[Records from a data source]
++++

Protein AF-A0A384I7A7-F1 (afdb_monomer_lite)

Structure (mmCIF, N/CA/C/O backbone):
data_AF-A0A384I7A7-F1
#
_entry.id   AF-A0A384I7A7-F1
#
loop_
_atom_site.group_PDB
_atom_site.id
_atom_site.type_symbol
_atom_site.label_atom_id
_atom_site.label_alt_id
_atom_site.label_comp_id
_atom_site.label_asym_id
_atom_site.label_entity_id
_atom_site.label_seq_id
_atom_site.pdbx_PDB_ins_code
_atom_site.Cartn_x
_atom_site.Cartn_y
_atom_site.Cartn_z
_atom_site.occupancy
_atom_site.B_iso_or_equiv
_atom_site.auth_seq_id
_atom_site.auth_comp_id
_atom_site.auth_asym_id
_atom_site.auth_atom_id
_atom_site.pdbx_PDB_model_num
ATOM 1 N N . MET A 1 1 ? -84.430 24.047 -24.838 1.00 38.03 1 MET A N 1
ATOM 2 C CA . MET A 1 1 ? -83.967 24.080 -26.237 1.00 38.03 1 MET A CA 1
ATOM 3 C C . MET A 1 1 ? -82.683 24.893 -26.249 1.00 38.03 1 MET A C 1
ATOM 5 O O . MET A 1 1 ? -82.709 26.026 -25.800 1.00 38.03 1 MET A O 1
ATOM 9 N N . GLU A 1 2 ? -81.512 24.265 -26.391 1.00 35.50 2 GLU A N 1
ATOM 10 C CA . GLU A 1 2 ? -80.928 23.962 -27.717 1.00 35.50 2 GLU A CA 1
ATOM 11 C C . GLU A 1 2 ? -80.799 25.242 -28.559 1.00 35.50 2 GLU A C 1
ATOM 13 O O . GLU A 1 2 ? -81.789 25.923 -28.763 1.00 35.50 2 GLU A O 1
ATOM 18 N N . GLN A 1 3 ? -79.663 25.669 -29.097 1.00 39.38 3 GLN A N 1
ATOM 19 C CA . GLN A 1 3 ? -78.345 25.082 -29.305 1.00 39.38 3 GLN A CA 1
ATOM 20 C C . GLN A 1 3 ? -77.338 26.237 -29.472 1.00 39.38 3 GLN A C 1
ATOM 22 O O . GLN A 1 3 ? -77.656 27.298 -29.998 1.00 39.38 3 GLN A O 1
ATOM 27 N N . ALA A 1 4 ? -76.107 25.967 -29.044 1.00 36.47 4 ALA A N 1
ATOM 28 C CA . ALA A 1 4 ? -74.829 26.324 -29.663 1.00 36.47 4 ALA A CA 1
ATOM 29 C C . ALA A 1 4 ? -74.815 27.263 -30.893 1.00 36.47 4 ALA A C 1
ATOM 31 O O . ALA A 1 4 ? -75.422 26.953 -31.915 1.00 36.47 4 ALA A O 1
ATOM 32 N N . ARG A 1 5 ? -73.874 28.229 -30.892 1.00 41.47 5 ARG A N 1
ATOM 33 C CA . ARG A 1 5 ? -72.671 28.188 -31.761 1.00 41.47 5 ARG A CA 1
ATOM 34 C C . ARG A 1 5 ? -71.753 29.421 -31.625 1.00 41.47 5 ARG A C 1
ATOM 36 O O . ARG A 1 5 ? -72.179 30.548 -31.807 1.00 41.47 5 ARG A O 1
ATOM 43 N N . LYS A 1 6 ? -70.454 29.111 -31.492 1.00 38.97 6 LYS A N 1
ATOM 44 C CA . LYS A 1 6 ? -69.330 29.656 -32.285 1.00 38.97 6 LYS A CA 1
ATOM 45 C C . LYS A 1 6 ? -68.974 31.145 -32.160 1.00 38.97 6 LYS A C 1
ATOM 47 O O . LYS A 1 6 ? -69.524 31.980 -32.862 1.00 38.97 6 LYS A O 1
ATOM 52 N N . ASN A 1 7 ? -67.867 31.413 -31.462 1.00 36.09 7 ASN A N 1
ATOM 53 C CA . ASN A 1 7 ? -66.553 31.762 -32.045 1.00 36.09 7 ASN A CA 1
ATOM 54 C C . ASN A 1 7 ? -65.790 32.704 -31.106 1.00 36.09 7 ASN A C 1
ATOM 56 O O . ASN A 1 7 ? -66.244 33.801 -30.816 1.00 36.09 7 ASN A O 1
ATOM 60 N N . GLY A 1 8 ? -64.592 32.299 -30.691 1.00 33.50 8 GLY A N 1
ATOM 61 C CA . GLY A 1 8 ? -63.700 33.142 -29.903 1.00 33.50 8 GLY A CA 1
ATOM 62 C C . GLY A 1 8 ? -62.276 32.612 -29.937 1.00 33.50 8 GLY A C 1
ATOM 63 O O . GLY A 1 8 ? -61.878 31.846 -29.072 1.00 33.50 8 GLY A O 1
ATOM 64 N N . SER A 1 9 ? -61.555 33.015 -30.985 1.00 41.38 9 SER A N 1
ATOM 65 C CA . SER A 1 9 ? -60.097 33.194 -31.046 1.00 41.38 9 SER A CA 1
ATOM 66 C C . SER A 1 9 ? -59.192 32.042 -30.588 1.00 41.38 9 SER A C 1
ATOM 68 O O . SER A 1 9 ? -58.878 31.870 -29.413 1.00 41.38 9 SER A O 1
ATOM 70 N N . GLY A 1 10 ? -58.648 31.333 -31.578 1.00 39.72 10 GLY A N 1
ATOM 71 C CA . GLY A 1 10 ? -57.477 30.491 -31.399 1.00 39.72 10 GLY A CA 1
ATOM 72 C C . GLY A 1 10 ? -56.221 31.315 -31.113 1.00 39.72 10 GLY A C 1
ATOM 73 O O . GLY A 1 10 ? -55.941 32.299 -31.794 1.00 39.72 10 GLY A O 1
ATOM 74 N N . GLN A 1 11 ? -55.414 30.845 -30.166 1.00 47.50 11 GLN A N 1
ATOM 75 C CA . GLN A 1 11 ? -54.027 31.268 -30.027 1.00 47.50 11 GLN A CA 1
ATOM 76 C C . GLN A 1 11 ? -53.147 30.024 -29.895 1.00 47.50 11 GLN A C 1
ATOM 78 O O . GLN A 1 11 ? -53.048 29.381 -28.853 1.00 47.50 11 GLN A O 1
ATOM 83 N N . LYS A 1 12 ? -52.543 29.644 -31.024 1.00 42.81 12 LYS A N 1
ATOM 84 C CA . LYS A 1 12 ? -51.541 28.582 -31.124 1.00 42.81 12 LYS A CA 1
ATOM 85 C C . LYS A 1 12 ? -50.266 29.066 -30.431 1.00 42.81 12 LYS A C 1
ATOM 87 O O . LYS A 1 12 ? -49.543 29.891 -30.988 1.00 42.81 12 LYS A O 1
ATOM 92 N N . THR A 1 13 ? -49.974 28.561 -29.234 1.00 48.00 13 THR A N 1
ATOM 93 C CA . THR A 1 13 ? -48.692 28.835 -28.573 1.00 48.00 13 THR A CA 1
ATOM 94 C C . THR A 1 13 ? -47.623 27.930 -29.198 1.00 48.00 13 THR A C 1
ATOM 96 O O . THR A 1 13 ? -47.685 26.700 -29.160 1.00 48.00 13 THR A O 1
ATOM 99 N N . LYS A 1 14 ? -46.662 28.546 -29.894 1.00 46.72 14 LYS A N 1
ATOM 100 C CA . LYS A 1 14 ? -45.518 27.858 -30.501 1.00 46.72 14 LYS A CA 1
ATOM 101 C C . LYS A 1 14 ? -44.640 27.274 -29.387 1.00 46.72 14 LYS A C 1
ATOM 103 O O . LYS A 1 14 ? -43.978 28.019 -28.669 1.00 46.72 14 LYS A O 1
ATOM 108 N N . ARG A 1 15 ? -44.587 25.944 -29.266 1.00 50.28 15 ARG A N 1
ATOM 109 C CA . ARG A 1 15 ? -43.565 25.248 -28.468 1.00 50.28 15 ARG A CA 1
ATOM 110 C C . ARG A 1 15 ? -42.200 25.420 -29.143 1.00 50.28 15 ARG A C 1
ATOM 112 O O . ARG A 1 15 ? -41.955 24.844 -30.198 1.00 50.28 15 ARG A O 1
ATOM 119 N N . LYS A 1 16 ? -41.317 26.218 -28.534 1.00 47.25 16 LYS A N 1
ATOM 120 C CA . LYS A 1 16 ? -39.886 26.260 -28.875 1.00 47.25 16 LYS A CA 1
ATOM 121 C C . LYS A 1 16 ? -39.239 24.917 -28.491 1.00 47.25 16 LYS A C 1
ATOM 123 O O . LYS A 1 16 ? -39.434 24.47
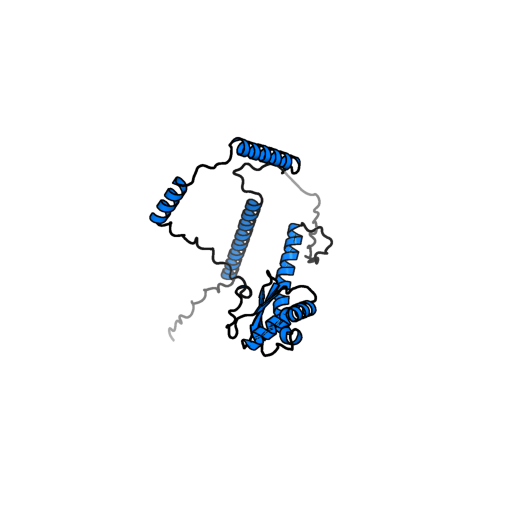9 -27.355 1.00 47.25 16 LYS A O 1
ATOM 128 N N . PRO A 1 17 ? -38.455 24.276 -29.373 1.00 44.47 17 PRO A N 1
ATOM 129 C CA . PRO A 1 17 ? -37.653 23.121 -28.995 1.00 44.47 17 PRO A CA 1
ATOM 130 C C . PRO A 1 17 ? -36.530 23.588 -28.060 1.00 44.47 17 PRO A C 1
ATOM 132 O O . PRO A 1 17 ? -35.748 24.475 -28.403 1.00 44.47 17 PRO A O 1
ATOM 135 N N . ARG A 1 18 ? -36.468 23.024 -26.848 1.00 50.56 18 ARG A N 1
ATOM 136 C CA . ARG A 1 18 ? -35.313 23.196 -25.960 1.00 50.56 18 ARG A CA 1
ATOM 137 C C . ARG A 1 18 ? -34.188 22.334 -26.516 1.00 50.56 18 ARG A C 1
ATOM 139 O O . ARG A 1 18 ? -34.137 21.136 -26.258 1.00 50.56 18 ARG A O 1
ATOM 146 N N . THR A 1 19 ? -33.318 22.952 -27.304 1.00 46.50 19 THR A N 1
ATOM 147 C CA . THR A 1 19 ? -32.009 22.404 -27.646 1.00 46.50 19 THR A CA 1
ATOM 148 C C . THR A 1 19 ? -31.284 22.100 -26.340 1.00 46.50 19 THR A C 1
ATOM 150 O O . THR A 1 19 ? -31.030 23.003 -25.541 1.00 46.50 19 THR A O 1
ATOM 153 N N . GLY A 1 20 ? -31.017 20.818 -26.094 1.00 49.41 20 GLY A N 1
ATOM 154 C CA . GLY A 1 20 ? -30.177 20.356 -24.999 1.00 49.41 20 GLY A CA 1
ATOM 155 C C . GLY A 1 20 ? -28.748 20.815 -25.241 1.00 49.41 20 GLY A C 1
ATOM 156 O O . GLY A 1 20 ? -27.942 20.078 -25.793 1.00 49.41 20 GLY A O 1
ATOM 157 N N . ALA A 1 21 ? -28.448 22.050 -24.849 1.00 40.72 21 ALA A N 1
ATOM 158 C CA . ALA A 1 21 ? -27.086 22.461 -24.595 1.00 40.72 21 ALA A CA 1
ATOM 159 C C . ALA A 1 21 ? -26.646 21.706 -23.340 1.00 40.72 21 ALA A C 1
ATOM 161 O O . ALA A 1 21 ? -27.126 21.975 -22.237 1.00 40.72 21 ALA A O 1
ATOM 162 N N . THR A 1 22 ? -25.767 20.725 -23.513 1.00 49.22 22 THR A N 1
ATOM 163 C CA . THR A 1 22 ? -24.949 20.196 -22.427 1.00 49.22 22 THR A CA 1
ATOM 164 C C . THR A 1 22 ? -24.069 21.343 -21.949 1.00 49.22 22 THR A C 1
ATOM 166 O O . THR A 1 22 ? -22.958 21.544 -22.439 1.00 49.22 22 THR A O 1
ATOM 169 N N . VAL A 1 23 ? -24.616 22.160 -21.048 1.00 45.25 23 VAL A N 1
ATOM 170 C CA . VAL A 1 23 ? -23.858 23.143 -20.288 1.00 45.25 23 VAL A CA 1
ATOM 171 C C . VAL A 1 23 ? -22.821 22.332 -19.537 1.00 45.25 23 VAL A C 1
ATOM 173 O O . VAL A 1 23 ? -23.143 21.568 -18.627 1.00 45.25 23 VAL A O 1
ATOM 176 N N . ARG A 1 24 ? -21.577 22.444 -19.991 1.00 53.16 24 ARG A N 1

++++

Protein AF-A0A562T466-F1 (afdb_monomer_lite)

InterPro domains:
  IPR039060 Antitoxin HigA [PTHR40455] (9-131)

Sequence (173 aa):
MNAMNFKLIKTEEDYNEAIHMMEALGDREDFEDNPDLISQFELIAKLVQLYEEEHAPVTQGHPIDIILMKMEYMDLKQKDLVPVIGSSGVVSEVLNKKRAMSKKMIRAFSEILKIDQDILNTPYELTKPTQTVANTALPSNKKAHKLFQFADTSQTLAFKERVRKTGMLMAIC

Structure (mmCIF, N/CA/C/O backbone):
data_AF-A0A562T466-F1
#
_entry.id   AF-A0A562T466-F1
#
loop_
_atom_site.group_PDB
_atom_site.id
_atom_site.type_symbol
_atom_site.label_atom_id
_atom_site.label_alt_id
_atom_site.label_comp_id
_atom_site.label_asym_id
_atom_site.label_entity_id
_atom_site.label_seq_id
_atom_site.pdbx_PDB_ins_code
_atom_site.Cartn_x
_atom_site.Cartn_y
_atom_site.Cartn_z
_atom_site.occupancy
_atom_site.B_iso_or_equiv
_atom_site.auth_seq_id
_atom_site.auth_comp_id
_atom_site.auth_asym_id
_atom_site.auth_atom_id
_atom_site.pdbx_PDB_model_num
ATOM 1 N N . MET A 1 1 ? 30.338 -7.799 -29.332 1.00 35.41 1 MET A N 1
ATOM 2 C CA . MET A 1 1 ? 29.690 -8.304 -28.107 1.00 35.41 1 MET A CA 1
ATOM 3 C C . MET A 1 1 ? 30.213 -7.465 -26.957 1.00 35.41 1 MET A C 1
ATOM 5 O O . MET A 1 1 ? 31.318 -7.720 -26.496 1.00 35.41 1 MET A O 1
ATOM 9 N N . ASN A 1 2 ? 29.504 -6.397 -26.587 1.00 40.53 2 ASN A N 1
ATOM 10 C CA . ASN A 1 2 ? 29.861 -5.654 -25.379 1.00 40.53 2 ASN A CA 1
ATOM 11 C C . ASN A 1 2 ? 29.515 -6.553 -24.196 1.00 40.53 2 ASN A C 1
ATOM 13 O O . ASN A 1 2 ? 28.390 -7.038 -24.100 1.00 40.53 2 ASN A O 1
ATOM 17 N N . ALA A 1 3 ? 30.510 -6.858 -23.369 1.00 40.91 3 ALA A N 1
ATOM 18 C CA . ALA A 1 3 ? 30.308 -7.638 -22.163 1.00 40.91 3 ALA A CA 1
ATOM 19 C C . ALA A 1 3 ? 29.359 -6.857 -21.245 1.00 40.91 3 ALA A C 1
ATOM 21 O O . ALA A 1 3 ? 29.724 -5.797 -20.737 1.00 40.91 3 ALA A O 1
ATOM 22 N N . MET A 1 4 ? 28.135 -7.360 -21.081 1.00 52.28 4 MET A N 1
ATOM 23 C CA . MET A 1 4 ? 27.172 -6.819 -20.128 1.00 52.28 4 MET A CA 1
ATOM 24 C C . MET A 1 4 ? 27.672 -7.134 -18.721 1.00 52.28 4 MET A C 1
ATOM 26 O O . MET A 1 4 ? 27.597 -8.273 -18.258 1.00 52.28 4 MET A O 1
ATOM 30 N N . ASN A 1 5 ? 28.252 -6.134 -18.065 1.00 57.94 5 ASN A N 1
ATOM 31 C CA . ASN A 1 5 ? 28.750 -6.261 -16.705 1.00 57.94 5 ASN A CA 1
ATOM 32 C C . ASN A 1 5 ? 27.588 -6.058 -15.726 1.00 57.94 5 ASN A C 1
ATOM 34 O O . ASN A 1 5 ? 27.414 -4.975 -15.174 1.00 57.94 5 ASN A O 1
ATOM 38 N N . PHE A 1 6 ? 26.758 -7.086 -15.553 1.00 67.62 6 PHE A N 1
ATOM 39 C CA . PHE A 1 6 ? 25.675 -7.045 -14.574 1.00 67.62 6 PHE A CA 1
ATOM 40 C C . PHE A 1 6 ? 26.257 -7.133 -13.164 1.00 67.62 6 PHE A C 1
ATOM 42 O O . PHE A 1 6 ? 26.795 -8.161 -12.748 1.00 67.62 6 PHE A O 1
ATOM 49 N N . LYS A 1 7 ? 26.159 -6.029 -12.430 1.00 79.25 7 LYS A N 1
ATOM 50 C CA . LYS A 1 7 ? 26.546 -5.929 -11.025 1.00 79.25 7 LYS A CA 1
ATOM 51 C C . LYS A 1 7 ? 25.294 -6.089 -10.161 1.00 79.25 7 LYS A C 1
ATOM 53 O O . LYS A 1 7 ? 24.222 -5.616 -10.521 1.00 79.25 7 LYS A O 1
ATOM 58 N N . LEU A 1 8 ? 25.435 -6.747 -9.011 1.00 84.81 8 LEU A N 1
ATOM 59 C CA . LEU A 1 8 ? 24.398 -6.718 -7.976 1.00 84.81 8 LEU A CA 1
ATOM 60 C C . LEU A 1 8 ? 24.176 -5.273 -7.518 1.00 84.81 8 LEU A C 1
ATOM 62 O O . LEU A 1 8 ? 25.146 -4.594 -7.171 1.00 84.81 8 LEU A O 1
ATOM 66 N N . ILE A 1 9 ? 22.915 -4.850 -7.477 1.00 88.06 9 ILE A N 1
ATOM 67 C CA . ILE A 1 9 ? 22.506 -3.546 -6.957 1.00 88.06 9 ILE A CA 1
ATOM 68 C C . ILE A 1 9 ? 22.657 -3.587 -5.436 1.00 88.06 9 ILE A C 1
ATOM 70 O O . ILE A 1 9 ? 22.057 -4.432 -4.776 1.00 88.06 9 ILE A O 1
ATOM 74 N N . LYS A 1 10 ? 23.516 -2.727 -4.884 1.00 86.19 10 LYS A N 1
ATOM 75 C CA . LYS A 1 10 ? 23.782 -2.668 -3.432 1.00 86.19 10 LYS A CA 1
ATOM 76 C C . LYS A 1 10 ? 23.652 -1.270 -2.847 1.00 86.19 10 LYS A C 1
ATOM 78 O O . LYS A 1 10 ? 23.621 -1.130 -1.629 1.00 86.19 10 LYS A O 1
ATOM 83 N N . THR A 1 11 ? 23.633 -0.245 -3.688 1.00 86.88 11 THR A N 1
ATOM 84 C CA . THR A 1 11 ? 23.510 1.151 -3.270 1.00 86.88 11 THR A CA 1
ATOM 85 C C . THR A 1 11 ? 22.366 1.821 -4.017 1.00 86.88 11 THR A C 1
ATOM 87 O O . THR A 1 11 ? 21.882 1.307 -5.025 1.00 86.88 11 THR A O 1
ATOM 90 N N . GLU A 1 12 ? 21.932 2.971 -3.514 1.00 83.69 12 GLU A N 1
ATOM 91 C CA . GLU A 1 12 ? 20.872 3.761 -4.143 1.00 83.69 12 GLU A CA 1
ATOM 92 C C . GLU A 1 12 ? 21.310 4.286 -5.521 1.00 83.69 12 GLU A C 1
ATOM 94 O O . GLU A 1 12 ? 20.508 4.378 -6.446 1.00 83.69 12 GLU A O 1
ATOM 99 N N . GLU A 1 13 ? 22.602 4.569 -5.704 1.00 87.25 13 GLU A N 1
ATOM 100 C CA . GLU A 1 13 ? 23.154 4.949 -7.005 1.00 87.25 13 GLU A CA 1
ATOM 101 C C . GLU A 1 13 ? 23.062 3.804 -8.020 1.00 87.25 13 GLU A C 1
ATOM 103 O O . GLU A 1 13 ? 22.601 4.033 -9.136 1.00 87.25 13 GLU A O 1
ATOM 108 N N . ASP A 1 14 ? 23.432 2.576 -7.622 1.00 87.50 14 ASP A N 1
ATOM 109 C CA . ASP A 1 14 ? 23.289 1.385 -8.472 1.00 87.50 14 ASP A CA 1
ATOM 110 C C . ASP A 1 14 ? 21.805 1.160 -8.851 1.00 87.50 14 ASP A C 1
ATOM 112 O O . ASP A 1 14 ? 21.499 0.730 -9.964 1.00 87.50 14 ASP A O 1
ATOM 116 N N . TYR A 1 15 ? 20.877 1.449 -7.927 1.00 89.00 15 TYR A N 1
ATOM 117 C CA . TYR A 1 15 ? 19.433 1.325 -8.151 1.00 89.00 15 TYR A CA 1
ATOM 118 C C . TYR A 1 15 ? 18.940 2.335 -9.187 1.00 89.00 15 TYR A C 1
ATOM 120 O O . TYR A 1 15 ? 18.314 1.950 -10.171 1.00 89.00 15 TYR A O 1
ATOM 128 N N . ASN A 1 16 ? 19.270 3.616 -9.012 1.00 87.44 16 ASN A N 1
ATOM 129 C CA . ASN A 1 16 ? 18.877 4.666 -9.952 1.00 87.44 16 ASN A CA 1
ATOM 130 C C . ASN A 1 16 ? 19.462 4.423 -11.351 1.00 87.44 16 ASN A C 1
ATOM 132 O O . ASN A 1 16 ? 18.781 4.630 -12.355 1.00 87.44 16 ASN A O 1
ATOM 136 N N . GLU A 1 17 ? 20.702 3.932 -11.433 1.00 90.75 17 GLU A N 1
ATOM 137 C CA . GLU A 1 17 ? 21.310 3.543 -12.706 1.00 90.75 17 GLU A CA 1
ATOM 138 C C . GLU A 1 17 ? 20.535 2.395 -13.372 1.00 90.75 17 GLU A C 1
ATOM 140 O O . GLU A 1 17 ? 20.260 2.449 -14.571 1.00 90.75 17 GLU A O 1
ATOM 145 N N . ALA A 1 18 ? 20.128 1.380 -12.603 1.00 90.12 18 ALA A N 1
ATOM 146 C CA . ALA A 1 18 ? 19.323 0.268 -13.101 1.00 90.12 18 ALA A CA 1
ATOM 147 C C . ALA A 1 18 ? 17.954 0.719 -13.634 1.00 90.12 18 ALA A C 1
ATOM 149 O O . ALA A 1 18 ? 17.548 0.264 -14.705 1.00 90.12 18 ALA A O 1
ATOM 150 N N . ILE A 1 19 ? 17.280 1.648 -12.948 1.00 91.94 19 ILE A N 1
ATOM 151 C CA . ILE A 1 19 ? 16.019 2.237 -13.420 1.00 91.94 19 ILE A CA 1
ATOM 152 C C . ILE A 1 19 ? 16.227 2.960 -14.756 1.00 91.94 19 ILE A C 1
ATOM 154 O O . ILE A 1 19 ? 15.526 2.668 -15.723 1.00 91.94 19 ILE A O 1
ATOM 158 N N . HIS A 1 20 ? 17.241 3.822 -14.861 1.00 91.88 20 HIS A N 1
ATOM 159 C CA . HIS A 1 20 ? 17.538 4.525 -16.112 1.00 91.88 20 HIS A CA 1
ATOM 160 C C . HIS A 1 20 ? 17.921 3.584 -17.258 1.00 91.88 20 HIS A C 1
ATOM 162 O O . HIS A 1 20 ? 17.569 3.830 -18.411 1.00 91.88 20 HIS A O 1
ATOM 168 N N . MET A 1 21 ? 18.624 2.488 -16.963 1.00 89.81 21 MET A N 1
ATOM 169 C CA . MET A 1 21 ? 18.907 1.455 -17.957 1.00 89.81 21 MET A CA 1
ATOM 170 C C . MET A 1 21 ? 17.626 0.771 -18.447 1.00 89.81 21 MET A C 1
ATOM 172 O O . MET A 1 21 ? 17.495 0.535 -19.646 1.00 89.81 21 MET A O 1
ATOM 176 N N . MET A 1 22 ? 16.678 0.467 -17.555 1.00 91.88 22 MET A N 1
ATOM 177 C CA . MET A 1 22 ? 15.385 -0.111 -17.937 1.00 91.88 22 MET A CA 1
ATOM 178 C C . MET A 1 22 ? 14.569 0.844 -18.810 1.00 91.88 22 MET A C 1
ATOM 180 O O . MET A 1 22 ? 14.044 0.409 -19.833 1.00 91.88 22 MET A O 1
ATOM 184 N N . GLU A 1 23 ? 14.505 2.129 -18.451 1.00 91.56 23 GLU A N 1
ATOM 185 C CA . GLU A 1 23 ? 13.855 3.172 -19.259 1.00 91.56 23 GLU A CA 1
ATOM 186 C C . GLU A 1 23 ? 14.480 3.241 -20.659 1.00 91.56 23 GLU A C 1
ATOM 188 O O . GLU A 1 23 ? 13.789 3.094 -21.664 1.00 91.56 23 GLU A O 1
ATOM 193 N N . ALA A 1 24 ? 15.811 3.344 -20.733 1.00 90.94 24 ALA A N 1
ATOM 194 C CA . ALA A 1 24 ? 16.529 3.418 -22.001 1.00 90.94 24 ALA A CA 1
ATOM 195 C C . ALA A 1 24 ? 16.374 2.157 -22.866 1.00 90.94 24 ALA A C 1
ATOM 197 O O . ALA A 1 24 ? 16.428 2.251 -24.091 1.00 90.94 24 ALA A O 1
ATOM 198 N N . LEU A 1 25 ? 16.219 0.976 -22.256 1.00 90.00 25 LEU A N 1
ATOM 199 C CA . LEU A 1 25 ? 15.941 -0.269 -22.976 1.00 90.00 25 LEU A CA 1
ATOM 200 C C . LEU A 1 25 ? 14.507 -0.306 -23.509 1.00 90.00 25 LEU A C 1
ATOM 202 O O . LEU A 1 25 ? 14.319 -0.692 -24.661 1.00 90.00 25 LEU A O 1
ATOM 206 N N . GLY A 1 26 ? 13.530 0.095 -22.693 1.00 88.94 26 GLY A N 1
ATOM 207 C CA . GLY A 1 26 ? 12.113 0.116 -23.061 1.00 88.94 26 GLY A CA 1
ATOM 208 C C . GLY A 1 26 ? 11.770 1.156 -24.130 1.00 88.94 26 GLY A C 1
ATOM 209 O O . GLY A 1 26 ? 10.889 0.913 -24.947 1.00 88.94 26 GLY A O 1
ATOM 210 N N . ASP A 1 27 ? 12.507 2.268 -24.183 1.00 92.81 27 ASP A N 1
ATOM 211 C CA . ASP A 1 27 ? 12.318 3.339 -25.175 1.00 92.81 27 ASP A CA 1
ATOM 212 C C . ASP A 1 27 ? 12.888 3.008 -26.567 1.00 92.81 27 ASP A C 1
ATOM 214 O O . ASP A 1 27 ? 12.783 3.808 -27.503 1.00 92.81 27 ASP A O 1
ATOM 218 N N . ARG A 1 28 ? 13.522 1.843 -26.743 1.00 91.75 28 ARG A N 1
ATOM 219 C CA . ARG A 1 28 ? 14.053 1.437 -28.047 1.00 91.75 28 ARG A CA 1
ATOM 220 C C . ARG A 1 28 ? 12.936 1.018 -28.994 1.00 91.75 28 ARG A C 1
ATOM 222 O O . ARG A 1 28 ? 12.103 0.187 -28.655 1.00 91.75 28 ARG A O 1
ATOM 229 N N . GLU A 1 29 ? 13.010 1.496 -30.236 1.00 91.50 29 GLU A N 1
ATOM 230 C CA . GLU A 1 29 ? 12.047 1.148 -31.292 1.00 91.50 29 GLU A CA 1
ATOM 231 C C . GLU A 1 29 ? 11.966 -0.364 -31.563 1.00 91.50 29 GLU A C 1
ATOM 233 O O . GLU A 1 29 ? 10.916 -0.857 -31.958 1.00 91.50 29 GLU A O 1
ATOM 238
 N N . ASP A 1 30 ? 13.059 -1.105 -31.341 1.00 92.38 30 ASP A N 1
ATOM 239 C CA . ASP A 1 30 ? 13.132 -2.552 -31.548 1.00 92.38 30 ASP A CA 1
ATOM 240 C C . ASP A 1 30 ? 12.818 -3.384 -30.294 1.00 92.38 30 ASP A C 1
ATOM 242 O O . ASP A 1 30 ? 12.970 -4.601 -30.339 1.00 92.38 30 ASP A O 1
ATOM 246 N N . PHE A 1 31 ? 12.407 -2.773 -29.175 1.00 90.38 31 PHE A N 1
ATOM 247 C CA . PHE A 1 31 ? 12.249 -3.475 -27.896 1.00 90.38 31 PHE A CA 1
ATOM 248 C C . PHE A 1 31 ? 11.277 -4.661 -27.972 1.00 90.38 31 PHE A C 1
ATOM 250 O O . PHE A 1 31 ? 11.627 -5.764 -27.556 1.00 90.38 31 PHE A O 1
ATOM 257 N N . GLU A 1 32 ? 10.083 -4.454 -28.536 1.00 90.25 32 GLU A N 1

++++

> **Instructions to follow**:
Return the span of lines in the data above that opens at the line with "ATOM 154 C CA" and closes at the line with "ATOM 173 O O", exactly, ends included, nothing else.

> **Task output**:
ATOM 154 C CA . GLY A 1 20 ? -30.177 20.356 -24.999 1.00 49.41 20 GLY A CA 1
ATOM 155 C C . GLY A 1 20 ? -28.748 20.815 -25.241 1.00 49.41 20 GLY A C 1
ATOM 156 O O . GLY A 1 20 ? -27.942 20.078 -25.793 1.00 49.41 20 GLY A O 1
ATOM 157 N N . ALA A 1 21 ? -28.448 22.050 -24.849 1.00 40.72 21 ALA A N 1
ATOM 158 C CA . ALA A 1 21 ? -27.086 22.461 -24.595 1.00 40.72 21 ALA A CA 1
ATOM 159 C C . ALA A 1 21 ? -26.646 21.706 -23.340 1.00 40.72 21 ALA A C 1
ATOM 161 O O . ALA A 1 21 ? -27.126 21.975 -22.237 1.00 40.72 21 ALA A O 1
ATOM 162 N N . THR A 1 22 ? -25.767 20.725 -23.513 1.00 49.22 22 THR A N 1
ATOM 163 C CA . THR A 1 22 ? -24.949 20.196 -22.427 1.00 49.22 22 THR A CA 1
ATOM 164 C C . THR A 1 22 ? -24.069 21.343 -21.949 1.00 49.22 22 THR A C 1
ATOM 166 O O . THR A 1 22 ? -22.958 21.544 -22.439 1.00 49.22 22 THR A O 1
ATOM 169 N N . VAL A 1 23 ? -24.616 22.160 -21.048 1.00 45.25 23 VAL A N 1
ATOM 170 C CA . VAL A 1 23 ? -23.858 23.143 -20.288 1.00 45.25 23 VAL A CA 1
ATOM 171 C C . VAL A 1 23 ? -22.821 22.332 -19.537 1.00 45.25 23 VAL A C 1
ATOM 173 O O . VAL A 1 23 ? -23.143 21.568 -18.627 1.00 45.25 23 VAL A O 1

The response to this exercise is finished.